Moving from GitHub to Codeberg, for lazy people - Markus Unterwaditzer

I think evaluating alternatives to GitHub is going to become increasingly important over the coming years. At the same time, I think these kinds of migrations discount how much GitHub has changed the table stakes/raised the bar for what makes a valuable source forge: it's simply no longer reasonable to BYO CI or accept one that can't natively build for a common set of end-user architectures.

This on its own makes me pretty bearish on community-driven attempts to oust GitHub, even if ideologically I'm aligned with them: the real cost (both financial and in terms of complexity) of user expectations around source forges in 2026 is immense.

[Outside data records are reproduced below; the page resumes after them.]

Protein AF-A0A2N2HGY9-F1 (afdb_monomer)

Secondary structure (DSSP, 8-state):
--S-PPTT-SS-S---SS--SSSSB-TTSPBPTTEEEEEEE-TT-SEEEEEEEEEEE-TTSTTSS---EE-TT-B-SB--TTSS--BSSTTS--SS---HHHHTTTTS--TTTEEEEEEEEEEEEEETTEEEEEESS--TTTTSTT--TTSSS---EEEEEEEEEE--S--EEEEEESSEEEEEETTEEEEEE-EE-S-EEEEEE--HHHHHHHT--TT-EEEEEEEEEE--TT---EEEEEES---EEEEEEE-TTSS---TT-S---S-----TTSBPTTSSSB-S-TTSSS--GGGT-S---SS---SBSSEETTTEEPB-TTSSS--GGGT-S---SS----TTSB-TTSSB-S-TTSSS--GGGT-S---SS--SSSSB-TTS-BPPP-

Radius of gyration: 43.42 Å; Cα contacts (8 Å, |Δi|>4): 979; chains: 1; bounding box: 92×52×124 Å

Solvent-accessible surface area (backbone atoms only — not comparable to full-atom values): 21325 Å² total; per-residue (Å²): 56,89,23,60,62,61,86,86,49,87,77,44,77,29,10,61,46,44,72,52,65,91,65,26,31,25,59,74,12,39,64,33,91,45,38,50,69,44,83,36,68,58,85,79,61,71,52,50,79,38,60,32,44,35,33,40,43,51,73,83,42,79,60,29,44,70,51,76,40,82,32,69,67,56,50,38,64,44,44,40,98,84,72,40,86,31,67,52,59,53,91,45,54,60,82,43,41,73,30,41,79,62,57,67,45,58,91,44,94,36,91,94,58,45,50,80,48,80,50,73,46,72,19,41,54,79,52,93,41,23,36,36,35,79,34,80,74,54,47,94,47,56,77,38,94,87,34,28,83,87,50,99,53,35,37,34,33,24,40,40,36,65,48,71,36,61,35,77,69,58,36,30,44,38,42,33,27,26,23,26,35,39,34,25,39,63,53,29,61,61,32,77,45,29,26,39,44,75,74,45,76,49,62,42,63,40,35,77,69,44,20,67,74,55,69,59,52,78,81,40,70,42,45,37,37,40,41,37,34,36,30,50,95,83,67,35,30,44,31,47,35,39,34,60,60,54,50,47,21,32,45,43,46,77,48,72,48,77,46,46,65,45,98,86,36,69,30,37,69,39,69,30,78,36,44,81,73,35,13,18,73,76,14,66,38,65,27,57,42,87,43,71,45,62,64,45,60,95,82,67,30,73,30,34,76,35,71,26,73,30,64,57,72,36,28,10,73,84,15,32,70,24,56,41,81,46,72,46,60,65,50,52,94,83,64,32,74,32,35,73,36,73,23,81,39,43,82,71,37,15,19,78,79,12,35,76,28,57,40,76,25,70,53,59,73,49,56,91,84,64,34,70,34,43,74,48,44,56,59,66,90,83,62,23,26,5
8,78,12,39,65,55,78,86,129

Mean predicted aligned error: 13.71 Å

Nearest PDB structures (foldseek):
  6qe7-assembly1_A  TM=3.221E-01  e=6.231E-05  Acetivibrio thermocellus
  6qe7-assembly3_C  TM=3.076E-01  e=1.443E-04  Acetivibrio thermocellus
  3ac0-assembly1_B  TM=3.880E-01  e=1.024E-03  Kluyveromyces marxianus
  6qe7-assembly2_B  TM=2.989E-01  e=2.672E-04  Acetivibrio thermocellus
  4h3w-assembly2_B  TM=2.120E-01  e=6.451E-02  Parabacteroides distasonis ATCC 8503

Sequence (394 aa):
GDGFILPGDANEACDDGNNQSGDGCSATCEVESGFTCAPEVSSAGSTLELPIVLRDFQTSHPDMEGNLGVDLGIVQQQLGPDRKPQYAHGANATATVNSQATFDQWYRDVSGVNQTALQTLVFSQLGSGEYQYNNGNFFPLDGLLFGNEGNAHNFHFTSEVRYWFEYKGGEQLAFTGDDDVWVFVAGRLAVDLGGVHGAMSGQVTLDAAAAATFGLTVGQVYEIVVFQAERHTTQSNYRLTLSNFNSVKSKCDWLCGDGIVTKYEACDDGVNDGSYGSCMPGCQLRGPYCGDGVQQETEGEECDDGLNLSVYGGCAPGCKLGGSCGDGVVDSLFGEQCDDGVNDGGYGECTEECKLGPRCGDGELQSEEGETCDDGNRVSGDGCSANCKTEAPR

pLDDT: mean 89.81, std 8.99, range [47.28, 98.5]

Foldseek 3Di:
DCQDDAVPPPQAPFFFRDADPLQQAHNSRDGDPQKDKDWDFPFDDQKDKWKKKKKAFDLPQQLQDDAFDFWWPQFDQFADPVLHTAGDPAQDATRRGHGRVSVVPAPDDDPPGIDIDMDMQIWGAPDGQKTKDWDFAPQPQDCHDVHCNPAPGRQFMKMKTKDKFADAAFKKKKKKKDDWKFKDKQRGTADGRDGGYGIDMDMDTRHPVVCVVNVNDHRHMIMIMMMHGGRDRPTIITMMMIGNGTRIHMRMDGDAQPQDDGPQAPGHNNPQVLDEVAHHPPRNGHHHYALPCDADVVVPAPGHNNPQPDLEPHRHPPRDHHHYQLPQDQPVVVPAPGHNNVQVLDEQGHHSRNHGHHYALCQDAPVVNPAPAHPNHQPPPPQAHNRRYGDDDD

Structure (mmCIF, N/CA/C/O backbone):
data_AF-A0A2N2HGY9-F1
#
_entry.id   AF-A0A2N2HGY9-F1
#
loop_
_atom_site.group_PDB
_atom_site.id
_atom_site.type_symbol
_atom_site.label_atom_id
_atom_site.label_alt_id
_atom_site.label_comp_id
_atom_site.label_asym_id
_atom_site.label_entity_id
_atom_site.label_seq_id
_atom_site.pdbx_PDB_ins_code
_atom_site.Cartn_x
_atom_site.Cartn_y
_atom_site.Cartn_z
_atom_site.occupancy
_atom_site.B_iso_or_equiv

I don't understand the hype around CI and that it's supposedly impossible to run something like that without Git, let alone Github. Like sure, a nice interface is fine, but I can do with a simpler one. I don't need a million features, because what is CI (in practice today, not in theory)? It's just a set of commands that run on a remote machine and then the output of those commands is displayed in the browser and it also influences what other commands may or may not run. What exactly is the big deal here? It can probably be built internally if needed and it certainly doesn't need to depend on git so much - git can trigger it via hooks, but that's it?

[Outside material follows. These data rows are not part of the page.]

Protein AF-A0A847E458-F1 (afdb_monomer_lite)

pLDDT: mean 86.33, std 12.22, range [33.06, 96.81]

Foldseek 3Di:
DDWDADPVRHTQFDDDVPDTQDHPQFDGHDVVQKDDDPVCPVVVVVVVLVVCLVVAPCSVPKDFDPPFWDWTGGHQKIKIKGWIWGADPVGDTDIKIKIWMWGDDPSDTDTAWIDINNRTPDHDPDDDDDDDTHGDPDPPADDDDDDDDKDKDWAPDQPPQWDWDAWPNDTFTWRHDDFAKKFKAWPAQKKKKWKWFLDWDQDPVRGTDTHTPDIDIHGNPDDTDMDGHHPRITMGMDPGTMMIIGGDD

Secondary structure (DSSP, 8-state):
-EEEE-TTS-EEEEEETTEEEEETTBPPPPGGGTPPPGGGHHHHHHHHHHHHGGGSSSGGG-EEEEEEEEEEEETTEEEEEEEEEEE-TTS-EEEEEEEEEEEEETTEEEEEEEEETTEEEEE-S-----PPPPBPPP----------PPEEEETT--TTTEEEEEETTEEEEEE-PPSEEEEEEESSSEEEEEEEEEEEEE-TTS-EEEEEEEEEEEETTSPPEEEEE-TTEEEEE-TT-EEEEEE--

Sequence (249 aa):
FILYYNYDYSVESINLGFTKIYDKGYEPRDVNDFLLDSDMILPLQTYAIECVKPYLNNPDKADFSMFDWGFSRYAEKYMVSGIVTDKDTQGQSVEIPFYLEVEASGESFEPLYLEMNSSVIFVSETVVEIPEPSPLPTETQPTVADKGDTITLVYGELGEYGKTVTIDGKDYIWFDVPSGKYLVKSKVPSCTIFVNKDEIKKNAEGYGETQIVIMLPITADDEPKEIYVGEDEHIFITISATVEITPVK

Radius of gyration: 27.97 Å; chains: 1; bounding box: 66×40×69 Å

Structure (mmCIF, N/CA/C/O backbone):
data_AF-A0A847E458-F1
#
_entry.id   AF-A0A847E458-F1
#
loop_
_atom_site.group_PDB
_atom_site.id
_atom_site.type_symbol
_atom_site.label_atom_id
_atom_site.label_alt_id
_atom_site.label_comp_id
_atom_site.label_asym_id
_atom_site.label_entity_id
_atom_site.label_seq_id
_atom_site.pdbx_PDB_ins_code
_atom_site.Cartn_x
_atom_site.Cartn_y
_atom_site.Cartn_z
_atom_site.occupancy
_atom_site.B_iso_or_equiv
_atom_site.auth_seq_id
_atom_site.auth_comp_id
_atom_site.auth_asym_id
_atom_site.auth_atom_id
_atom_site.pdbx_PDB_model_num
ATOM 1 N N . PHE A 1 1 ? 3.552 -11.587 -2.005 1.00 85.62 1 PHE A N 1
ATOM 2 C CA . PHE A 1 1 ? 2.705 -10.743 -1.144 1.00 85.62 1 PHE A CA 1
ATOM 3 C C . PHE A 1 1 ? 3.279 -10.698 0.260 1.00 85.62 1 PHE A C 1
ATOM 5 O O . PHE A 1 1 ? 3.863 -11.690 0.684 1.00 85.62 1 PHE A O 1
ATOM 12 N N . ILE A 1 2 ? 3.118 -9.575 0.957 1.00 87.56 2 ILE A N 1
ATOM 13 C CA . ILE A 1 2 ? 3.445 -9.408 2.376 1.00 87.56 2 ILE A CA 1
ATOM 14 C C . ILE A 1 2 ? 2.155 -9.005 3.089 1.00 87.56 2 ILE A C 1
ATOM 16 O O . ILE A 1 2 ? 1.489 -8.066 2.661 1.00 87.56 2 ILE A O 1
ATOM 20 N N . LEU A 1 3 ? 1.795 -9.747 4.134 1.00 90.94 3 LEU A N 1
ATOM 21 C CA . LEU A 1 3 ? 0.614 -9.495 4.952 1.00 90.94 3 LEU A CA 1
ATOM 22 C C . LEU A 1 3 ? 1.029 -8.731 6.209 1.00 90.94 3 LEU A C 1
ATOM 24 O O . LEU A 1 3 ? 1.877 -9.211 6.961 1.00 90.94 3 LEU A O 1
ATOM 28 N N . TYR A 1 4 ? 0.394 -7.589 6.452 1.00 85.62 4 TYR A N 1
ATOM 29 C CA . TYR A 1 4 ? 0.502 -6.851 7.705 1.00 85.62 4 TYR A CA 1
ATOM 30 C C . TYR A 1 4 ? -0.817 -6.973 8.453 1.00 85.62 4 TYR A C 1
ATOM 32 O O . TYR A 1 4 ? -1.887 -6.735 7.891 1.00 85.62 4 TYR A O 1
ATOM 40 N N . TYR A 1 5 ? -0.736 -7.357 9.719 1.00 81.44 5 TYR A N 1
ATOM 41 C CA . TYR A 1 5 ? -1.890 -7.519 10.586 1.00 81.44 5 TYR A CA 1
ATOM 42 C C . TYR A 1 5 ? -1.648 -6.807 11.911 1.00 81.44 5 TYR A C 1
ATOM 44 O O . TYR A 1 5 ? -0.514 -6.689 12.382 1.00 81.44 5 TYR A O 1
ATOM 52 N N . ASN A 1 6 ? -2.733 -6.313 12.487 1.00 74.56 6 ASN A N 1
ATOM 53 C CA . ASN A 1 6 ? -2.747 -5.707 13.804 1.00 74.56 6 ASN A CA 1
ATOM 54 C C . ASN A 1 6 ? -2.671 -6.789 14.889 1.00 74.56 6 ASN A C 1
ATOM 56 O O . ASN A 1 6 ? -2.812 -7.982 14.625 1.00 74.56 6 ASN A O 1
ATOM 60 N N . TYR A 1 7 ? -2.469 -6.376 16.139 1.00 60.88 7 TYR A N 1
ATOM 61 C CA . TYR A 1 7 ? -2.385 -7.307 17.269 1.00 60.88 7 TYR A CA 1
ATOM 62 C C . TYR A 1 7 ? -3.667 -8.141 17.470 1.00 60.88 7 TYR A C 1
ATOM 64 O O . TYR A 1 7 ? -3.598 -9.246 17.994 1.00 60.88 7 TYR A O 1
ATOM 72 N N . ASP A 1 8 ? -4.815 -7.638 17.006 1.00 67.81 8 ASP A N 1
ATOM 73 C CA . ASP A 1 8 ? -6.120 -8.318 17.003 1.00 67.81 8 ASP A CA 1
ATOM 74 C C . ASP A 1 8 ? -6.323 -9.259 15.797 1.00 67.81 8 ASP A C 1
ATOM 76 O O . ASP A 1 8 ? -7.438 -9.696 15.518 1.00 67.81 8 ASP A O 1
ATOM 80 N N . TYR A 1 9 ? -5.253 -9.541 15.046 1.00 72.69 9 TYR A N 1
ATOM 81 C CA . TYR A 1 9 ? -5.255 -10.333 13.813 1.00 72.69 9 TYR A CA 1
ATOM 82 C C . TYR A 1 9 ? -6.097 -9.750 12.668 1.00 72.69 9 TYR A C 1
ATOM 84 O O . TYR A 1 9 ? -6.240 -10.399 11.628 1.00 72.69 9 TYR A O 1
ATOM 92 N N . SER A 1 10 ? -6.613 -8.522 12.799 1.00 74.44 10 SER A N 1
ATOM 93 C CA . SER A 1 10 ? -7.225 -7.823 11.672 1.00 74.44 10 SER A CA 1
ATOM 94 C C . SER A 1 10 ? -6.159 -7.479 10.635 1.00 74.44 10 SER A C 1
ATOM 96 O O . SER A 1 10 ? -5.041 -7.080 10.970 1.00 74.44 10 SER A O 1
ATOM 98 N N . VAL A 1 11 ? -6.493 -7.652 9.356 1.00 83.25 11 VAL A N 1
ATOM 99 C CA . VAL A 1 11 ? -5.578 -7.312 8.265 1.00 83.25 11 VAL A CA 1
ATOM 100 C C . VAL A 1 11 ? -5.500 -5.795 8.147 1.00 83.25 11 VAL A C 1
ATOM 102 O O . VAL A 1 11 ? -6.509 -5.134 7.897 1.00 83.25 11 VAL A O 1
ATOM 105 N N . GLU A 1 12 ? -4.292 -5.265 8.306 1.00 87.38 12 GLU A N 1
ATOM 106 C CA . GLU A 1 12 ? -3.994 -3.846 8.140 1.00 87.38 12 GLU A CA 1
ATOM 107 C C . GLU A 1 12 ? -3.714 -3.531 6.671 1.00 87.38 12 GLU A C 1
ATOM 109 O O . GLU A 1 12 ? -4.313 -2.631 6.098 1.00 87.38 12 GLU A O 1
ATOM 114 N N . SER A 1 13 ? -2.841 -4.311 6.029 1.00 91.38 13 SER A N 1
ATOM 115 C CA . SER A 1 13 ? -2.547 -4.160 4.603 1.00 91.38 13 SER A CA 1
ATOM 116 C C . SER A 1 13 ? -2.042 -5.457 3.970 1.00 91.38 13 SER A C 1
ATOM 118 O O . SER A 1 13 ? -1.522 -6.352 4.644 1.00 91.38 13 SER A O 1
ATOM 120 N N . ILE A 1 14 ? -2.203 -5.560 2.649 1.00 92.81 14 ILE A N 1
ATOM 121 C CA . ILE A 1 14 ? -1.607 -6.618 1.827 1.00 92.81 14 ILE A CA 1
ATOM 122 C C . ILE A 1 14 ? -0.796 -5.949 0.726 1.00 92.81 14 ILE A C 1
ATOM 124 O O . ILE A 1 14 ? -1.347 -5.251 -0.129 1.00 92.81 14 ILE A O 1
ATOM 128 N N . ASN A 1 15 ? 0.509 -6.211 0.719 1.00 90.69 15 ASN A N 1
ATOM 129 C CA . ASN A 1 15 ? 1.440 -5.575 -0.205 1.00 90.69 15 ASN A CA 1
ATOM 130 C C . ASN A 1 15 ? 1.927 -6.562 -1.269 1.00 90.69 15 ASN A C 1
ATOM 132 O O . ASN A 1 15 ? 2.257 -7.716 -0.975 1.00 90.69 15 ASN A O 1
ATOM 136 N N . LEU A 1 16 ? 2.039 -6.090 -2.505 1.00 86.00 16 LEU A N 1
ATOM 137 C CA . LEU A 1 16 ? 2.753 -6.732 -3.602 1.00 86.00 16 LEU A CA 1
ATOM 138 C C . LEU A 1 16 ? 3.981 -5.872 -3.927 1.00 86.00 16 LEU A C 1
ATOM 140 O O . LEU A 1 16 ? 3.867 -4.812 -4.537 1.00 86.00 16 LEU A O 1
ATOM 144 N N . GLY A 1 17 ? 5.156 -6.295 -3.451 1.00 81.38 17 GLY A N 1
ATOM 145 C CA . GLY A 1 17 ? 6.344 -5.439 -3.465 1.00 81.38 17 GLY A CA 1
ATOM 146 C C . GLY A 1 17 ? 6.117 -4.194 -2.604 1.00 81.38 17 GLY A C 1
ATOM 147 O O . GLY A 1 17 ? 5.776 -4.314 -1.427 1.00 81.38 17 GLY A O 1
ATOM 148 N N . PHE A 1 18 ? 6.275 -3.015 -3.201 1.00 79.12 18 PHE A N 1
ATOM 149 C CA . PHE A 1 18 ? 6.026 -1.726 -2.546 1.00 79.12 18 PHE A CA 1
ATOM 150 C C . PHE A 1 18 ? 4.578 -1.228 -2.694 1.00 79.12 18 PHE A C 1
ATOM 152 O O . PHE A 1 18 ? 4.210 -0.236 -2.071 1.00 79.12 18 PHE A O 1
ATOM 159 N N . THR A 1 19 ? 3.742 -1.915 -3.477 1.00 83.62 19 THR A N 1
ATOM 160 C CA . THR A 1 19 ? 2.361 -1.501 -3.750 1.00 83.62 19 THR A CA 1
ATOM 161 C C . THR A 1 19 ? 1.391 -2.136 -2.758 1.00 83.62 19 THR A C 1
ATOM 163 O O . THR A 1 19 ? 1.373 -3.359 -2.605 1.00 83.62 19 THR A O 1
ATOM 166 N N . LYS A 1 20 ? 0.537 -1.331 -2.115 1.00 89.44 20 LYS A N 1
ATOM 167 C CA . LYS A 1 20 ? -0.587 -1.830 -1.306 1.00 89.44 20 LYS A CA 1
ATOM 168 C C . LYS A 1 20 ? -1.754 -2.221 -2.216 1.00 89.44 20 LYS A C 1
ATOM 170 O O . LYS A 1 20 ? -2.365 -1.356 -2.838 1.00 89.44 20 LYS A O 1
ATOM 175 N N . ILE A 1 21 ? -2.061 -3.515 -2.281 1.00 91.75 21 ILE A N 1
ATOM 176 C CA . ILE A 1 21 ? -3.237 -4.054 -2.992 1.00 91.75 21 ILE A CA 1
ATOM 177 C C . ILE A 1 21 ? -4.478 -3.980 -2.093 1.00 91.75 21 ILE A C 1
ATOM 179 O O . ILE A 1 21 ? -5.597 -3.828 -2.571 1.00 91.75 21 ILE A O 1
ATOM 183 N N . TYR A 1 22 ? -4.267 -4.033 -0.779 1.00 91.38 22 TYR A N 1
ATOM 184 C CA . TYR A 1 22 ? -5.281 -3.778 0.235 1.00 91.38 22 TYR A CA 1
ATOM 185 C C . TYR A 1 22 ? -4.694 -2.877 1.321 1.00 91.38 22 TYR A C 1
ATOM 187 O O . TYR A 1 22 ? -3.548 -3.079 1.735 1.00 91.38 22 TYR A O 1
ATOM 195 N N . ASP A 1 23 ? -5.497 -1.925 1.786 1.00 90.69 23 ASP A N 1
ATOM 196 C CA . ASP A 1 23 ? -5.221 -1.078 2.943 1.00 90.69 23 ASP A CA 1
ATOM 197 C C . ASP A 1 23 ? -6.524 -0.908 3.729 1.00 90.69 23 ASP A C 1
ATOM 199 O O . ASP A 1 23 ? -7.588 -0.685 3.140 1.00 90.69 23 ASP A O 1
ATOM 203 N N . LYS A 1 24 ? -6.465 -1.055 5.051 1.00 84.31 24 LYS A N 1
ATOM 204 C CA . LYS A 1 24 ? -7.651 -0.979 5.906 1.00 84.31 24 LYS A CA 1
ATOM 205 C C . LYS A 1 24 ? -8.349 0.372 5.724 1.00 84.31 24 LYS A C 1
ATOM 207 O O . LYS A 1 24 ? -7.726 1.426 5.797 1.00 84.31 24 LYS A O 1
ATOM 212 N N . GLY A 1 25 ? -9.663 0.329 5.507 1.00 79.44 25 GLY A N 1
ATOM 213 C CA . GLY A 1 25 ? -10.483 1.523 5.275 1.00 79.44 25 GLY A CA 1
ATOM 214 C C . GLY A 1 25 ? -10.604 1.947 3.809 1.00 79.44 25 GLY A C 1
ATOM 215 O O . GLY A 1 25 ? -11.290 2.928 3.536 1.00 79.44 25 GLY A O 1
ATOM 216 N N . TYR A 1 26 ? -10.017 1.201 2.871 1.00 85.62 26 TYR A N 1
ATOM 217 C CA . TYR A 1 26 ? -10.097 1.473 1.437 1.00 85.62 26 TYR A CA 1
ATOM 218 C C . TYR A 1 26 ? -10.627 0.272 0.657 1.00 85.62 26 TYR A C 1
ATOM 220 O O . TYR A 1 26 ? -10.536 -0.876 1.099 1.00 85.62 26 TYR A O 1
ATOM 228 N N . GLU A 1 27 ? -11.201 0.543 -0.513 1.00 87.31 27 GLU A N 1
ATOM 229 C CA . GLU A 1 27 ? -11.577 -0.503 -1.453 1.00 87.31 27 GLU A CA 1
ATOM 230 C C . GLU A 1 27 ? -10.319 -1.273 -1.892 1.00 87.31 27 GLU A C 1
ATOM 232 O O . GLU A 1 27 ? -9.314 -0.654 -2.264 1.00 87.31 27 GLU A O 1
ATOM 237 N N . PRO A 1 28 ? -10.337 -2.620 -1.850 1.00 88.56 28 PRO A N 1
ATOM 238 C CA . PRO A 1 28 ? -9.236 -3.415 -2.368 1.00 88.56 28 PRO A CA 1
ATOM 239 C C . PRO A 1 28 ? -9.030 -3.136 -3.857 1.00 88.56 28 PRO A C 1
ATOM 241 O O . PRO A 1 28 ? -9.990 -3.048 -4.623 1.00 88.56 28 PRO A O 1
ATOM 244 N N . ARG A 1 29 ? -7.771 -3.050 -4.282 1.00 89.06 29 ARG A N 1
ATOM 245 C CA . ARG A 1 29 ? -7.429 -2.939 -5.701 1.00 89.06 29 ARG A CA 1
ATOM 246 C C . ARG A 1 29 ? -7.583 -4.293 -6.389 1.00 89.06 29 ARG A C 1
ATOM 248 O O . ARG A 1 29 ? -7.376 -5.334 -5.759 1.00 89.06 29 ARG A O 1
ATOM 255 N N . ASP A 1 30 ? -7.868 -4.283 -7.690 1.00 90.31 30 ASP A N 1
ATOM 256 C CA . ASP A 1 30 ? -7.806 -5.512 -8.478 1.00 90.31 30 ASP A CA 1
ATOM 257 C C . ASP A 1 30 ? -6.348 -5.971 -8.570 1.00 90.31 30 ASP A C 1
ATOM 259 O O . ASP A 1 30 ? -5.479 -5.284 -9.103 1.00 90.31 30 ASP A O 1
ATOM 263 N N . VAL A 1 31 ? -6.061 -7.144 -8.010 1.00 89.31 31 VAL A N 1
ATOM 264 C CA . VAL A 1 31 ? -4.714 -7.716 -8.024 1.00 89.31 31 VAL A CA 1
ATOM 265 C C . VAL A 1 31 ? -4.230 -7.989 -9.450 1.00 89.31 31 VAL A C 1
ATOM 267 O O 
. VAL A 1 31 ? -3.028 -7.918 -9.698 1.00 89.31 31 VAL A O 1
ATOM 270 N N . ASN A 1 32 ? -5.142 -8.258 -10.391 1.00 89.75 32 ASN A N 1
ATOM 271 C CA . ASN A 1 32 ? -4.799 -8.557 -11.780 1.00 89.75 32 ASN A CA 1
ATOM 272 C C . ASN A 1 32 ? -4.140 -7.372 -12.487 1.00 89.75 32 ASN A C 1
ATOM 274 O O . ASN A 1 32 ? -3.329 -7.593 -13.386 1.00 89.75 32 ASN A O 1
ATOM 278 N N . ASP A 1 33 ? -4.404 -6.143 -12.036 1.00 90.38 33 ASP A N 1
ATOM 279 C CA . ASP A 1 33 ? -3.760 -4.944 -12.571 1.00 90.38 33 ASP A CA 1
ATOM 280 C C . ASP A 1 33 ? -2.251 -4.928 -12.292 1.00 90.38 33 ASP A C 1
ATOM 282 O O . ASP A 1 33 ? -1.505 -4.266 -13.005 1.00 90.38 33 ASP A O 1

I think the real problem is we were sold all these complex processes that supposedly deliver better results, while in reality for most people and orgs it's just cargo culting, like with Kubernetes, for example. We can get rid of 90% of them and be just fine. You easily get away without any kind of CI in teams of less than 5-7 people I would argue - just have some sane rules and make everyone follow them (like run unit tests before submitting a PR).

The big deal is that GitHub provides it for free. Plus it integrated properly into the PR workflow.

Good luck implementing merge queues yourself. As far as I know there are no maintained open source implementations of merge queues. It's definitely not as trivial as you claim.